------ TASK INPUTS ------

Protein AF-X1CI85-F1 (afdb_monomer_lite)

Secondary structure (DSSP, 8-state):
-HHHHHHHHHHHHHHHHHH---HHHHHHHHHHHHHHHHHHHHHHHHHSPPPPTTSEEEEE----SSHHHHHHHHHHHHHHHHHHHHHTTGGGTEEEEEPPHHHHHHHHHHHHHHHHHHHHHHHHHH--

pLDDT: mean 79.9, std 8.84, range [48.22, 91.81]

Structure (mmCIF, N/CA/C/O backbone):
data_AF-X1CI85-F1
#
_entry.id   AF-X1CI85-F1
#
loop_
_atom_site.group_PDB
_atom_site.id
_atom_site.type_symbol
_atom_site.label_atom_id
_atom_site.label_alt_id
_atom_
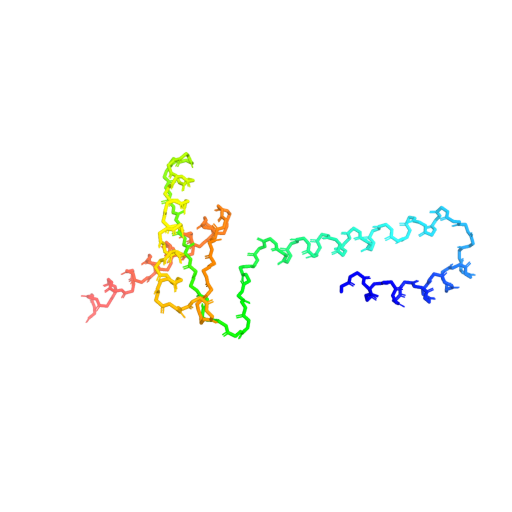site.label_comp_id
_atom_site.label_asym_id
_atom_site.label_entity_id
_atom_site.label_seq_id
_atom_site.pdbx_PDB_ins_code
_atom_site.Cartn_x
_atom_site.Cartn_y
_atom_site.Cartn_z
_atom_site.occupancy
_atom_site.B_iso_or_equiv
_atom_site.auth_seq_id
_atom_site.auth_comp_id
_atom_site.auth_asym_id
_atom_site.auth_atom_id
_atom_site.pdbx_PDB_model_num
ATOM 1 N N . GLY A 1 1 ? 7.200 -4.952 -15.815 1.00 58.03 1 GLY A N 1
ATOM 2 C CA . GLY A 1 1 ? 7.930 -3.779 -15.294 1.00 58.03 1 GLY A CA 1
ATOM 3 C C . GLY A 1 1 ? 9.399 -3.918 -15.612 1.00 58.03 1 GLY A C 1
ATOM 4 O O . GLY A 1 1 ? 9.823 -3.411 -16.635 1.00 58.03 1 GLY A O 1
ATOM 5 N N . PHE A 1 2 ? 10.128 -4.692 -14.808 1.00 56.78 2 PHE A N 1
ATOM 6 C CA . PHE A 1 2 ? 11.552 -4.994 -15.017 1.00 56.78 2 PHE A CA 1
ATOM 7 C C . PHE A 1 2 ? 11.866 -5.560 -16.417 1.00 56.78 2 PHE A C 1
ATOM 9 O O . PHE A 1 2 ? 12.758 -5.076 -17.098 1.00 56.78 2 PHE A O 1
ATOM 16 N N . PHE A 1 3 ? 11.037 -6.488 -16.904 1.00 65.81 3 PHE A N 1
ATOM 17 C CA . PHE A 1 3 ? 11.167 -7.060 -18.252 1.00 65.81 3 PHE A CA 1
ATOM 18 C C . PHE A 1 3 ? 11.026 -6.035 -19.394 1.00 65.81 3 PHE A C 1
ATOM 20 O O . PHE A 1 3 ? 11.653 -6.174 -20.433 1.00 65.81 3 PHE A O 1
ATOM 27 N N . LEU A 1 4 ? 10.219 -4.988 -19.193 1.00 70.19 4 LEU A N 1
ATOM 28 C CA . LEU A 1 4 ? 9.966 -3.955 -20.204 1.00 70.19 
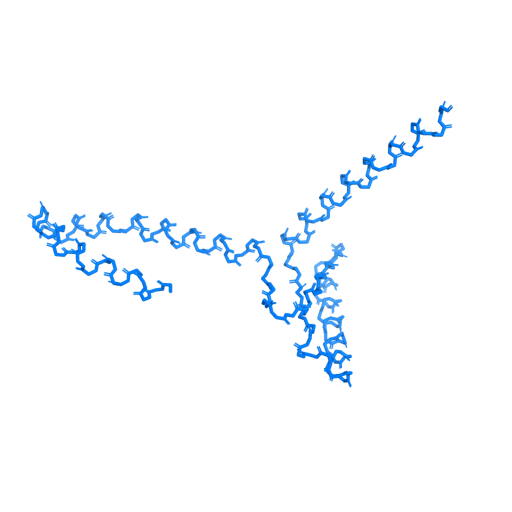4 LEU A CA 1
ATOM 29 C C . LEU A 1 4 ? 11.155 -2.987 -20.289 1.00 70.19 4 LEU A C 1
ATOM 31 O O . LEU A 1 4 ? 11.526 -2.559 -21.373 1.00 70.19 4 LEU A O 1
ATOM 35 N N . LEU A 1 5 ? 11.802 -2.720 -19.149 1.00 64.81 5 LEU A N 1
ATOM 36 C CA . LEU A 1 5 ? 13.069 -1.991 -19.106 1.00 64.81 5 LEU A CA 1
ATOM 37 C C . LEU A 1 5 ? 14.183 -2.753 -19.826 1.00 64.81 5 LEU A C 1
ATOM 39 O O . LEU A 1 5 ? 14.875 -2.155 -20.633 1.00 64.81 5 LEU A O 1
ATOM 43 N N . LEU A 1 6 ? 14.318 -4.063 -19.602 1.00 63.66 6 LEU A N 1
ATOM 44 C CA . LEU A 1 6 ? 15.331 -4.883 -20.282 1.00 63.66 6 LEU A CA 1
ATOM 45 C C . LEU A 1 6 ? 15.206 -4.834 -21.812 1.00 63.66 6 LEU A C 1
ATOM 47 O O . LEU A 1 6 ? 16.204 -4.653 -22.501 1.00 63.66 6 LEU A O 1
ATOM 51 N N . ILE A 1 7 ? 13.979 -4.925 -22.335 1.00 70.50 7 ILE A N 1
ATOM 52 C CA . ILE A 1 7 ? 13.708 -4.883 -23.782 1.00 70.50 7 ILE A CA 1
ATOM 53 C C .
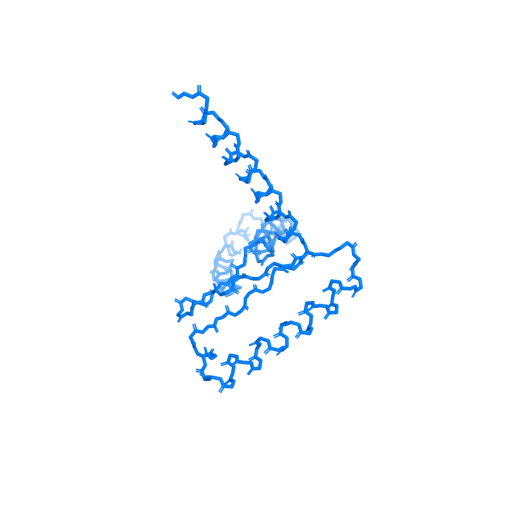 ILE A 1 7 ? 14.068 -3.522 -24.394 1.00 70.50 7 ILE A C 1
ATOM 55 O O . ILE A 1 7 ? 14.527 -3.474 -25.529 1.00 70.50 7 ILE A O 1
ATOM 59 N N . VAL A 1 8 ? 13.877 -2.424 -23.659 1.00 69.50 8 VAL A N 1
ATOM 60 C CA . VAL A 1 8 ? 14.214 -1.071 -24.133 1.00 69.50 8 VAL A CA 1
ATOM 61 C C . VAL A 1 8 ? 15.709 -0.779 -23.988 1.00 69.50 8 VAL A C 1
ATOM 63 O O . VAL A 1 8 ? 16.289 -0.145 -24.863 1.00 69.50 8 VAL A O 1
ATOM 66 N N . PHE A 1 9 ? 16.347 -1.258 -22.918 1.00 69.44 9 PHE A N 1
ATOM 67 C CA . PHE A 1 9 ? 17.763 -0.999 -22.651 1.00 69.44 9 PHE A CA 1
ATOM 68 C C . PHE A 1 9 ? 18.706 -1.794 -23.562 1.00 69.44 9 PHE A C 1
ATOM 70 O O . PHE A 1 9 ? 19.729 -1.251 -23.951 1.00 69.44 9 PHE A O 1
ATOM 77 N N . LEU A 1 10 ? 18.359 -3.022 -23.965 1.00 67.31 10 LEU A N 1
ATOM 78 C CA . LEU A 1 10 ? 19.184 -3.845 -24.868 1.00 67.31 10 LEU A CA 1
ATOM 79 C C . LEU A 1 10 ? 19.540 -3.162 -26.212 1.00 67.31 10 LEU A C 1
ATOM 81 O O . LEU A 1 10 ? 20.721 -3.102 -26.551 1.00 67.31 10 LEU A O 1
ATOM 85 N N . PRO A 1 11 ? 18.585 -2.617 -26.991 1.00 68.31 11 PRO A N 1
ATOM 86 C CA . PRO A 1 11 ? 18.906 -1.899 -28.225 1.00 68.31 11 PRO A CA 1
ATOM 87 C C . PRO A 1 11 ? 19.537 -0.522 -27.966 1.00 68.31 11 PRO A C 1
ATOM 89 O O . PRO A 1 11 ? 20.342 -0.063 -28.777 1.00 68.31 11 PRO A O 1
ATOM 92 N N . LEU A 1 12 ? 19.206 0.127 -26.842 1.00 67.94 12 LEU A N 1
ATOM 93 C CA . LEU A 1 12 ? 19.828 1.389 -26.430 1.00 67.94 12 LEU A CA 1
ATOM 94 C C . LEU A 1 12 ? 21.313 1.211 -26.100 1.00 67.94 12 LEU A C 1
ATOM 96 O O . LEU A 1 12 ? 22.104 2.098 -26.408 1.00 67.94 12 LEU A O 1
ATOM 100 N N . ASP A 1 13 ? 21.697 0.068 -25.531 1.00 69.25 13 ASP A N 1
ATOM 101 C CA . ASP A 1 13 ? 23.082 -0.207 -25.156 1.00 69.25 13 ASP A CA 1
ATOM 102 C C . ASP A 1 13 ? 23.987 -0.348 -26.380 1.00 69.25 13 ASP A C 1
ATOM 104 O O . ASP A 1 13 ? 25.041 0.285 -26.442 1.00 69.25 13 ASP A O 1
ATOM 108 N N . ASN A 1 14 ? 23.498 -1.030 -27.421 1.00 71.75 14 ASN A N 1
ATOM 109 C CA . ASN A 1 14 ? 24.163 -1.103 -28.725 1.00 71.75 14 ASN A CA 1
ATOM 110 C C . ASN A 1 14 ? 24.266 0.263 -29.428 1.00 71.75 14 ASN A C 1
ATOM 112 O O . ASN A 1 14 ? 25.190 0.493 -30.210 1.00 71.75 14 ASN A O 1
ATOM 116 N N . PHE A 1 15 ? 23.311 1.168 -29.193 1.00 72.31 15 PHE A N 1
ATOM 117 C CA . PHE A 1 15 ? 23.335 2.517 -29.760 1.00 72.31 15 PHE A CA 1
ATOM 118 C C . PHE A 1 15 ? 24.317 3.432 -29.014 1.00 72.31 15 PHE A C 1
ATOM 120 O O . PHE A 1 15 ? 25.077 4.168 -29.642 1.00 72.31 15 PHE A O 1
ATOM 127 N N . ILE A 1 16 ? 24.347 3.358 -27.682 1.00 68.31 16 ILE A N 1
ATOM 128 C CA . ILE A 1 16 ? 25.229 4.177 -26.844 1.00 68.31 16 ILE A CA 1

------

The lines to copy exactly start with the line above that has "ILE A 1 7 ? 14.068" and go on through the line that has "ATOM 102 C C"; please include both, add nothing else, and omit the pictures.

→ SOLVED PROBLEM
 ILE A 1 7 ? 14.068 -3.522 -24.394 1.00 70.50 7 ILE A C 1
ATOM 55 O O . ILE A 1 7 ? 14.527 -3.474 -25.529 1.00 70.50 7 ILE A O 1
ATOM 59 N N . VAL A 1 8 ? 13.877 -2.424 -23.659 1.00 69.50 8 VAL A N 1
ATOM 60 C CA . VAL A 1 8 ? 14.214 -1.071 -24.133 1.00 69.50 8 VAL A CA 1
ATOM 61 C C . VAL A 1 8 ? 15.709 -0.779 -23.988 1.00 69.50 8 VAL A C 1
ATOM 63 O O . VAL A 1 8 ? 16.289 -0.145 -24.863 1.00 69.50 8 VAL A O 1
ATOM 66 N N . PHE A 1 9 ? 16.347 -1.258 -22.918 1.00 69.44 9 PHE A N 1
ATOM 67 C CA . PHE A 1 9 ? 17.763 -0.999 -22.651 1.00 69.44 9 PHE A CA 1
ATOM 68 C C . PHE A 1 9 ? 18.706 -1.794 -23.562 1.00 69.44 9 PHE A C 1
ATOM 70 O O . PHE A 1 9 ? 19.729 -1.251 -23.951 1.00 69.44 9 PHE A O 1
ATOM 77 N N . LEU A 1 10 ? 18.359 -3.022 -23.965 1.00 67.31 10 LEU A N 1
ATOM 78 C CA . LEU A 1 10 ? 19.184 -3.845 -24.868 1.00 67.31 10 LEU A CA 1
ATOM 79 C C . LEU A 1 10 ? 19.540 -3.162 -26.212 1.00 67.31 10 LEU A C 1
ATOM 81 O O . LEU A 1 10 ? 20.721 -3.102 -26.551 1.00 67.31 10 LEU A O 1
ATOM 85 N N . PRO A 1 11 ? 18.585 -2.617 -26.991 1.00 68.31 11 PRO A N 1
ATOM 86 C CA . PRO A 1 11 ? 18.906 -1.899 -28.225 1.00 68.31 11 PRO A CA 1
ATOM 87 C C . PRO A 1 11 ? 19.537 -0.522 -27.966 1.00 68.31 11 PRO A C 1
ATOM 89 O O . PRO A 1 11 ? 20.342 -0.063 -28.777 1.00 68.31 11 PRO A O 1
ATOM 92 N N . LEU A 1 12 ? 19.206 0.127 -26.842 1.00 67.94 12 LEU A N 1
ATOM 93 C CA . LEU A 1 12 ? 19.828 1.389 -26.430 1.00 67.94 12 LEU A CA 1
ATOM 94 C C . LEU A 1 12 ? 21.313 1.211 -26.100 1.00 67.94 12 LEU A C 1
ATOM 96 O O . LEU A 1 12 ? 22.104 2.098 -26.408 1.00 67.94 12 LEU A O 1
ATOM 100 N N . ASP A 1 13 ? 21.697 0.068 -25.531 1.00 69.25 13 ASP A N 1
ATOM 101 C CA . ASP A 1 13 ? 23.082 -0.207 -25.156 1.00 69.25 13 ASP A CA 1
ATOM 102 C C . ASP A 1 13 ? 23.987 -0.348 -26.380 1.00 69.25 13 ASP A C 1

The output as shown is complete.